Detached HEAD confusion

# You made commits while detached and want to keep them
git branch rescue/detached-work
# or
git switch -c rescue/detached-work

CI did not trigger on tag push

Check pipeline filters. Many CI systems require explicit tag patterns such as v* or refs/tags/*.

11. Frequently Asked Questions

What is the difference between lightweight and annotated Git tags?

A lightweight tag is only a name pointing at a commit. An annotated tag includes metadata such as creator, timestamp, and message, and can be signed. Use annotated tags for releases.
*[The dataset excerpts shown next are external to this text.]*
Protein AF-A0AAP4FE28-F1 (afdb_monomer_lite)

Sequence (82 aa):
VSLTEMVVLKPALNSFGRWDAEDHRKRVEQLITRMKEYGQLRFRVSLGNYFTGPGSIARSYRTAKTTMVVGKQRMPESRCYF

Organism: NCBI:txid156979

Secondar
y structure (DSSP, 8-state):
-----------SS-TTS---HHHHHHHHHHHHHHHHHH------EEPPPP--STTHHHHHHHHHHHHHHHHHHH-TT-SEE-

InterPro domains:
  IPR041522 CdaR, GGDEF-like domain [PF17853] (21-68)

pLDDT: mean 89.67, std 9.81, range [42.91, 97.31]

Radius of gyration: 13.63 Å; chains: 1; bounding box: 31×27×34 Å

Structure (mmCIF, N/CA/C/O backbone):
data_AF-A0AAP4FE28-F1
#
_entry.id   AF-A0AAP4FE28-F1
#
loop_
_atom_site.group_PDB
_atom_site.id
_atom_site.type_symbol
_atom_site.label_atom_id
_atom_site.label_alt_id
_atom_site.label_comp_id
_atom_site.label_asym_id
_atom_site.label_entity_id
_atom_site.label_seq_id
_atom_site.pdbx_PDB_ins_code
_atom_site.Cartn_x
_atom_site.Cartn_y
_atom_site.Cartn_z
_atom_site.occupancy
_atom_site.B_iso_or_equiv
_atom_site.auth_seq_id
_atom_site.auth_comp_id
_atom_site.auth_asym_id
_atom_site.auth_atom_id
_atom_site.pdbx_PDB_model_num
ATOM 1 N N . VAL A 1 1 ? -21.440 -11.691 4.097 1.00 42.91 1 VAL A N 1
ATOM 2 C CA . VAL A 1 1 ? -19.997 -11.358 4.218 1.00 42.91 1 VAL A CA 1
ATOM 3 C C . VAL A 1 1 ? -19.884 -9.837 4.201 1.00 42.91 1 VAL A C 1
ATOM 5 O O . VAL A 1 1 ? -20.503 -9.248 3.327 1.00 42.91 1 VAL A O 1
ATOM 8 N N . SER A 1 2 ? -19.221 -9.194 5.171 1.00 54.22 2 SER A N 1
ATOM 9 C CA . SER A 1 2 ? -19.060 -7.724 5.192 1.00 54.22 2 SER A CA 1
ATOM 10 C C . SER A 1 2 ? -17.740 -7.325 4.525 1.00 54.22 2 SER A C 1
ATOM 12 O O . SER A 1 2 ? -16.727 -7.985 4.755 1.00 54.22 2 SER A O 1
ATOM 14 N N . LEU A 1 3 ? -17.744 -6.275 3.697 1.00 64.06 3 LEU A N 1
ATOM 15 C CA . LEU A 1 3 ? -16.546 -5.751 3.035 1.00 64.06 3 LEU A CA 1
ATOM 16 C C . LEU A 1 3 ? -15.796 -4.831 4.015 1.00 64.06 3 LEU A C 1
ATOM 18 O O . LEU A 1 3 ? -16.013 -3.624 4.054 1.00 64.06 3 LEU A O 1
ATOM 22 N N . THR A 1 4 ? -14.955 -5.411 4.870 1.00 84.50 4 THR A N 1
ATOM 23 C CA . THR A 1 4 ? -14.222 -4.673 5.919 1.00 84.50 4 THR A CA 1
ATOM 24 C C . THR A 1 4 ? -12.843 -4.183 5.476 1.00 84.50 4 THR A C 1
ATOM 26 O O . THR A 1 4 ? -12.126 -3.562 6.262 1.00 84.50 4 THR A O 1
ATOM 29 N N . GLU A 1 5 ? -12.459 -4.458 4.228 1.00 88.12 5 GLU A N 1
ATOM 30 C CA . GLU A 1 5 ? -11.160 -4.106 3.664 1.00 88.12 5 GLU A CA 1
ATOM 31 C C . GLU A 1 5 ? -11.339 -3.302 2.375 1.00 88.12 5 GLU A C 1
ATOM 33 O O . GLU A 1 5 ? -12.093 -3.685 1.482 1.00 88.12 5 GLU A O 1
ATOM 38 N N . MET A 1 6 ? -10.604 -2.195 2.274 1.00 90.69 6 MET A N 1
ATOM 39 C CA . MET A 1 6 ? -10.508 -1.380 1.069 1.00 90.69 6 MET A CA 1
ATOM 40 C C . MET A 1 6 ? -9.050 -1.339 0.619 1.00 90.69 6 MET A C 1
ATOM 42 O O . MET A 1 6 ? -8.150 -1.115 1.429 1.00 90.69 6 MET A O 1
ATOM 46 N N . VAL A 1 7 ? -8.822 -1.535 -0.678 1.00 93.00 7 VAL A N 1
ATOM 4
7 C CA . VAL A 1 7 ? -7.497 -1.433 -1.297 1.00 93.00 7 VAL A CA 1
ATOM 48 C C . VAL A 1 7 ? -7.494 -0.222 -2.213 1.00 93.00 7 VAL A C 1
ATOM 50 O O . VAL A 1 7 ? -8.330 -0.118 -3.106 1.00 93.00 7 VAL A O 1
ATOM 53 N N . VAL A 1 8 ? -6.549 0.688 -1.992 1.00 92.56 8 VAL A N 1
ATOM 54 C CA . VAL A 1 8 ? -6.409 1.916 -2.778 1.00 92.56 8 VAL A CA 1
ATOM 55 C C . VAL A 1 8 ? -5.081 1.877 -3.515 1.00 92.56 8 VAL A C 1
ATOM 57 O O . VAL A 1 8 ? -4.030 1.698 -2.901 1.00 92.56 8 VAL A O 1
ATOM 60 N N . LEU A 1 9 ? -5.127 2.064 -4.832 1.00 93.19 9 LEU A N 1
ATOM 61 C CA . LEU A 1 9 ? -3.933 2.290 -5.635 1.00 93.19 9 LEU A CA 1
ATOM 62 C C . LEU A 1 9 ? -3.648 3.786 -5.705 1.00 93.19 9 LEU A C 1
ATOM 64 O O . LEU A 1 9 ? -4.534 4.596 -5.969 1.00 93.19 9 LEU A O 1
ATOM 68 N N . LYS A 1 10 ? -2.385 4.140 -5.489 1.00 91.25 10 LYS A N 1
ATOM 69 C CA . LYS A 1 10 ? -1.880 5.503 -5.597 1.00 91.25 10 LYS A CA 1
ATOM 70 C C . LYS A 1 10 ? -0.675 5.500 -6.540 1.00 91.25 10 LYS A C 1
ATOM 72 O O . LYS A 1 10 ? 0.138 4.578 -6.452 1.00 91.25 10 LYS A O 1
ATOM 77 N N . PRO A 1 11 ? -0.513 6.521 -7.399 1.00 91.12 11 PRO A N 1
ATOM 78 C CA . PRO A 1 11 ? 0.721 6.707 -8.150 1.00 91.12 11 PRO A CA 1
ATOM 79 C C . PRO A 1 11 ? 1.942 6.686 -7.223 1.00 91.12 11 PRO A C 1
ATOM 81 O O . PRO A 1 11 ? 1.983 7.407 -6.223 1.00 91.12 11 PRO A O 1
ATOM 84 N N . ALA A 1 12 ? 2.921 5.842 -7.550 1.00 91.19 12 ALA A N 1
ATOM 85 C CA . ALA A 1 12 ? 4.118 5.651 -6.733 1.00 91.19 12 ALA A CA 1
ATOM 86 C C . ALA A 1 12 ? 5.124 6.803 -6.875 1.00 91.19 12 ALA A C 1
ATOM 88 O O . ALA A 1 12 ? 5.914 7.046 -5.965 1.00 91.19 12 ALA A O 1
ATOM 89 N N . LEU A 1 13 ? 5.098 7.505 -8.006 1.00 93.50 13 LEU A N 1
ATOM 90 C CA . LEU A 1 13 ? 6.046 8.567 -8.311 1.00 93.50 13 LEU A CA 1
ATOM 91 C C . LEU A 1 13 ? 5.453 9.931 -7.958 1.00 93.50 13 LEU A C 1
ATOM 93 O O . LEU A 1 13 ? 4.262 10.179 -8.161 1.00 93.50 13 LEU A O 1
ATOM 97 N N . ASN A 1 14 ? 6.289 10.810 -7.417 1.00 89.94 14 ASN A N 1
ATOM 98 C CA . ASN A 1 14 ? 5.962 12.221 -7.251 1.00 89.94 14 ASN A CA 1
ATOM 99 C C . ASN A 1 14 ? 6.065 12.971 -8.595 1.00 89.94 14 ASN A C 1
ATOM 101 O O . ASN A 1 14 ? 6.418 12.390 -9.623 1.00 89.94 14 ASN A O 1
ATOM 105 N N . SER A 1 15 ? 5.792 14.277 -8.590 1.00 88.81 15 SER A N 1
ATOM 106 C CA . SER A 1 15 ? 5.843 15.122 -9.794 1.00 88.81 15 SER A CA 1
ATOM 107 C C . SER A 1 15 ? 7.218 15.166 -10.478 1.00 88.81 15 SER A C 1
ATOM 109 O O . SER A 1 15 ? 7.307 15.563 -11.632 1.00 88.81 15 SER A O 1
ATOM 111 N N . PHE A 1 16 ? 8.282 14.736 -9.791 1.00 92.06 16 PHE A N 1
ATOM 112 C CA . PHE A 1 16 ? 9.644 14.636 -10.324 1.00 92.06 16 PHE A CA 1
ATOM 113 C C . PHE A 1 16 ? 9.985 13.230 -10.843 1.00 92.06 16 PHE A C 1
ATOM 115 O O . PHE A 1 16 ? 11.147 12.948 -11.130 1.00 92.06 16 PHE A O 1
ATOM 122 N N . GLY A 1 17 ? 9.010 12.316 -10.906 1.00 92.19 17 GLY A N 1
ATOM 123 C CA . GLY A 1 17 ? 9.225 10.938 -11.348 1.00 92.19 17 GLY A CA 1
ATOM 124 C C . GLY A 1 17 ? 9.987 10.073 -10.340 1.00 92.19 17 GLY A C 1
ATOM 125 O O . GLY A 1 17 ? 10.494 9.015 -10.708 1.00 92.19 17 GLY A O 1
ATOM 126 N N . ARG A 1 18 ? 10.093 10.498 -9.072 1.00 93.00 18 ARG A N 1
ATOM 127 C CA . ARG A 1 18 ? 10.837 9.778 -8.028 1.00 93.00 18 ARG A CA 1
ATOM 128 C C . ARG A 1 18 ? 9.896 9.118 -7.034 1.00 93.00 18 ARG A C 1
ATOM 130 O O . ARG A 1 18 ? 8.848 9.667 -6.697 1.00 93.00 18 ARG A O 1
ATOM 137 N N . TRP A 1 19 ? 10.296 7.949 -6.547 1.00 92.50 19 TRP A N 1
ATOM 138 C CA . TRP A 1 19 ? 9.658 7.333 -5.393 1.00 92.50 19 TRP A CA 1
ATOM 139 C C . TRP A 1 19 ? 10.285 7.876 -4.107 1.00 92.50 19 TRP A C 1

How do I push all tags to remote?

Run git push --tags. For production release flow, prefer git push origin <tag-name> to publish one validated version at a time.

How do I delete a tag locally and remotely?

Delete local tag with git tag -d <tag-name>, then remove remote tag with git push origin --delete <tag-name>.

Can I move a Git tag after it is created?

Yes, but do not move tags that are already published unless your team has an explicit policy and coordination window. Prefer creating a new patch version tag.

What does detached HEAD mean when checking out a tag?

HEAD points to a commit directly, not a branch. If you plan to commit changes, create a branch first with git switch -c <branch-name>.

Final Checklist Before You Publish a Release Tag

Working tree clean (git status)
Branch up to date with remote
Tests passed for release commit
Annotated tag created with clear release message
Tag pushed explicitly to remote
Release notes generated from previous tag diff

When your team treats tags as immutable release contracts, rollbacks become safer, production debugging gets faster, and deployment automation becomes predictable.